From Abl, the Syrian Army moved to the strategic Prophet Mando’s Hill, that oversees the countryside of al-Qseir.
The field’s rules stated that the side that controls Prophet Mando’s Hill is to impose its conditions and as well as the battle’s rhythm. And this what happened, when the Syrian army controlled the region.
The Syrian army advanced in a well-rhythmic manner, and the movement of the troops was highly coordinated so that the units entered the villages and towns in the Western and Southern country sides of al-Qseir, respectively.
The surprise element was the most prominent in the battle, especially as the tactics of the army wasn’t classical this time.
The armed groups thought that the battle will begin with the entrance of the Syrian army’s armored vehicles. Thus, the militants resorted to booby-trapping and mining the roads leading to the villages.
However, the army units- led by the engineering units- entered under heavy fire cover. They dismantled the mines, opening the way to the Special Units. This led to the total confusion among the armed groups’ militants.
The outcome of the battle was: al-Qseir region, the West of the Orontes River, became under the control of the Syrian army. They Syrian army managed to cut off roads of supply lines and smuggling of militants from the Lebanese territory, both from the Bekaa and North Lebanon.
This comes as the army continued to siege the armed groups in the region, which was the central point in the flow of arms and insurgents towards the central Syrian regions.

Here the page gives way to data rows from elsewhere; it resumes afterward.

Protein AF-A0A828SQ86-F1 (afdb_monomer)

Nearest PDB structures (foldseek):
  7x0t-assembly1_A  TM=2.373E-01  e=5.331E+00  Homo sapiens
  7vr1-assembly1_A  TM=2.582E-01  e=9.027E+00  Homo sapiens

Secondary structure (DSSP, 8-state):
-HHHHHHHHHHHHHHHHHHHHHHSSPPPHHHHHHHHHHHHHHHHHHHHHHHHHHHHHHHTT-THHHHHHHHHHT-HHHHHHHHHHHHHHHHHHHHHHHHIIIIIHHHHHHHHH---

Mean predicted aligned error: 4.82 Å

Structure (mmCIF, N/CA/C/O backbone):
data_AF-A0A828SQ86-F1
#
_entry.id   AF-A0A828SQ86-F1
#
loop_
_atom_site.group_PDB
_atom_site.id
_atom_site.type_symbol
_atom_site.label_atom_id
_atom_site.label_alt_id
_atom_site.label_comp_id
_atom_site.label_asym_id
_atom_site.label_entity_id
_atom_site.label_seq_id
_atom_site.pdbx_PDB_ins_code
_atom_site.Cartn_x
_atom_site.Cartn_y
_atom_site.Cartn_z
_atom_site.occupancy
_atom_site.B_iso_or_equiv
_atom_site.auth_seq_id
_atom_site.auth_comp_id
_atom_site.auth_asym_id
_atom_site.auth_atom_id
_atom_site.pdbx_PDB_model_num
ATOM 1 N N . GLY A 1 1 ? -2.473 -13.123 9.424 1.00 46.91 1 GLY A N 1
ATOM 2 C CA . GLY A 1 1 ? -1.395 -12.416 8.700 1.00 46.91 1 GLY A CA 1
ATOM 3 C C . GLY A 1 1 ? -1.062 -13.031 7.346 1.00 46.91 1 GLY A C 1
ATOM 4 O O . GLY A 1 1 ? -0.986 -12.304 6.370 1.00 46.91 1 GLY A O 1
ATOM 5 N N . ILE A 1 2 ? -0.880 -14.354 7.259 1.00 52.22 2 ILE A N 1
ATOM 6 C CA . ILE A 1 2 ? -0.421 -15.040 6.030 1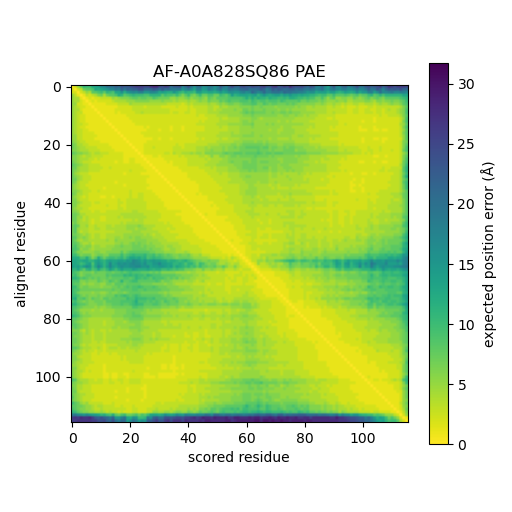.00 52.22 2 ILE A CA 1
ATOM 7 C C . ILE A 1 2 ? -1.460 -14.981 4.887 1.00 52.22 2 ILE A C 1
ATOM 9 O O . ILE A 1 2 ? -1.095 -14.795 3.729 1.00 52.22 2 ILE A O 1
ATOM 13 N N . LEU A 1 3 ? -2.756 -15.042 5.219 1.00 61.75 3 LEU A N 1
ATOM 14 C CA . LEU A 1 3 ? -3.868 -15.037 4.256 1.00 61.75 3 LEU A CA 1
ATOM 15 C C . LEU A 1 3 ? -3.983 -13.762 3.404 1.00 61.75 3 LEU A C 1
ATOM 17 O O . LEU A 1 3 ? -4.480 -13.841 2.289 1.00 61.75 3 LEU A O 1
ATOM 21 N N . THR A 1 4 ? -3.525 -12.603 3.888 1.00 70.56 4 THR A N 1
ATOM 22 C CA . THR A 1 4 ? -3.570 -11.338 3.128 1.00 70.56 4 THR A CA 1
ATOM 23 C C . THR A 1 4 ? -2.271 -11.049 2.379 1.00 70.56 4 THR A C 1
ATOM 25 O O . THR A 1 4 ? -2.304 -10.426 1.320 1.00 70.56 4 THR A O 1
ATOM 28 N N . ALA A 1 5 ? -1.130 -11.535 2.874 1.00 76.12 5 ALA A N 1
ATOM 29 C CA . ALA A 1 5 ? 0.170 -11.314 2.244 1.00 76.12 5 ALA A CA 1
ATOM 30 C C . ALA A 1 5 ? 0.300 -12.031 0.888 1.00 76.12 5 ALA A C 1
ATOM 32 O O . ALA A 1 5 ? 0.791 -11.448 -0.076 1.00 76.12 5 ALA A O 1
ATOM 33 N N . VAL A 1 6 ? -0.178 -13.276 0.789 1.00 85.31 6 VAL A N 1
ATOM 34 C CA . VAL A 1 6 ? -0.117 -14.074 -0.449 1.00 85.31 6 VAL A CA 1
ATOM 35 C C . VAL A 1 6 ? -0.900 -13.435 -1.608 1.00 85.31 6 VAL A C 1
ATOM 37 O O . VAL A 1 6 ? -0.291 -13.201 -2.655 1.00 85.31 6 VAL A O 1
ATOM 40 N N . PRO A 1 7 ? -2.199 -13.096 -1.472 1.00 87.31 7 PRO A N 1
ATOM 41 C CA . PRO A 1 7 ? -2.941 -12.456 -2.558 1.00 87.31 7 PRO A CA 1
ATOM 42 C C . PRO A 1 7 ? -2.385 -11.069 -2.899 1.00 87.31 7 PRO A C 1
ATOM 44 O O . PRO A 1 7 ? -2.374 -10.692 -4.069 1.00 87.31 7 PRO A O 1
ATOM 47 N N . TYR A 1 8 ? -1.855 -10.338 -1.913 1.00 89.44 8 TYR A N 1
ATOM 48 C CA . TYR A 1 8 ? -1.190 -9.058 -2.147 1.00 89.44 8 TYR A CA 1
ATOM 49 C C . TYR A 1 8 ? 0.047 -9.204 -3.045 1.00 89.44 8 TYR A C 1
ATOM 51 O O . TYR A 1 8 ? 0.150 -8.540 -4.079 1.00 89.44 8 TYR A O 1
ATOM 59 N N . LEU A 1 9 ? 0.953 -10.125 -2.699 1.00 90.31 9 LEU A N 1
ATOM 60 C CA . LEU A 1 9 ? 2.143 -10.424 -3.499 1.00 90.31 9 LEU A CA 1
ATOM 61 C C . LEU A 1 9 ? 1.772 -10.945 -4.893 1.00 90.31 9 LEU A C 1
ATOM 63 O O . LEU A 1 9 ? 2.349 -10.501 -5.887 1.00 90.31 9 LEU A O 1
ATOM 67 N N . GLY A 1 10 ? 0.782 -11.838 -4.980 1.00 93.38 10 GLY A N 1
ATOM 68 C CA . GLY A 1 10 ? 0.276 -12.354 -6.251 1.00 93.38 10 GLY A CA 1
ATOM 69 C C . GLY A 1 10 ? -0.225 -11.238 -7.169 1.00 93.38 10 GLY A C 1
ATOM 70 O O . GLY A 1 10 ? 0.170 -11.170 -8.335 1.00 93.38 10 GLY A O 1
ATOM 71 N N . ALA A 1 11 ? -1.019 -10.307 -6.634 1.00 94.06 11 ALA A N 1
ATOM 72 C CA . ALA A 1 11 ? -1.496 -9.145 -7.377 1.00 94.06 11 ALA A CA 1
ATOM 73 C C . ALA A 1 11 ? -0.346 -8.228 -7.822 1.00 94.06 11 ALA A C 1
ATOM 75 O O . ALA A 1 11 ? -0.341 -7.771 -8.967 1.00 94.06 11 ALA A O 1
ATOM 76 N N . MET A 1 12 ? 0.654 -7.993 -6.966 1.00 95.62 12 MET A N 1
ATOM 77 C CA . MET A 1 12 ? 1.821 -7.183 -7.332 1.00 95.62 12 MET A CA 1
ATOM 78 C C . MET A 1 12 ? 2.604 -7.785 -8.499 1.00 95.62 12 MET A C 1
ATOM 80 O O . MET A 1 12 ? 2.924 -7.088 -9.465 1.00 95.62 12 MET A O 1
ATOM 84 N N . ILE A 1 13 ? 2.882 -9.088 -8.432 1.00 95.31 13 ILE A N 1
ATOM 85 C CA . ILE A 1 13 ? 3.578 -9.815 -9.498 1.00 95.31 13 ILE A CA 1
ATOM 86 C C . ILE A 1 13 ? 2.758 -9.767 -10.786 1.00 95.31 13 ILE A C 1
ATOM 88 O O . ILE A 1 13 ? 3.305 -9.456 -11.843 1.00 95.31 13 ILE A O 1
ATOM 92 N N . PHE A 1 14 ? 1.452 -10.024 -10.707 1.00 96.50 14 PHE A N 1
ATOM 93 C CA . PHE A 1 14 ? 0.569 -10.015 -11.869 1.00 96.50 14 PHE A CA 1
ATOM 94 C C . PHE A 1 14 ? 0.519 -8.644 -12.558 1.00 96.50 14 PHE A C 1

Meanwhile, the Syrian army continues to regain control of the east side of the Orontes River, preventing al-Qseir fighters from reaching the city of Homs and the Northern Damascus regions.
It is worth mentioning that the militants had tried to expel the people of these villages, in an attempt to turn into al-Nusra Front’s camps, given that the region extends to the Lebanese Jose and al-Qaa region.
Those strategic points resembled a point of concentration for the armed groups [training the insurgents and treating the wounded before being transferred to Syria through illegal crossings, extending all along the East Lebanese Mountain to reach Tel Kalakh].
It is worth mentioning that that Syrian Army’s morale is very high, due to the success of the plans and the precise and thoughtful achievement of the operation as well as the careful coordination between the army units.
In conclusion, al-Qsseir’s battle is one of the most strategic operation that the Syrian Army performed in parallel to cleansing Damascus country sides as well as south and east of Aleppo.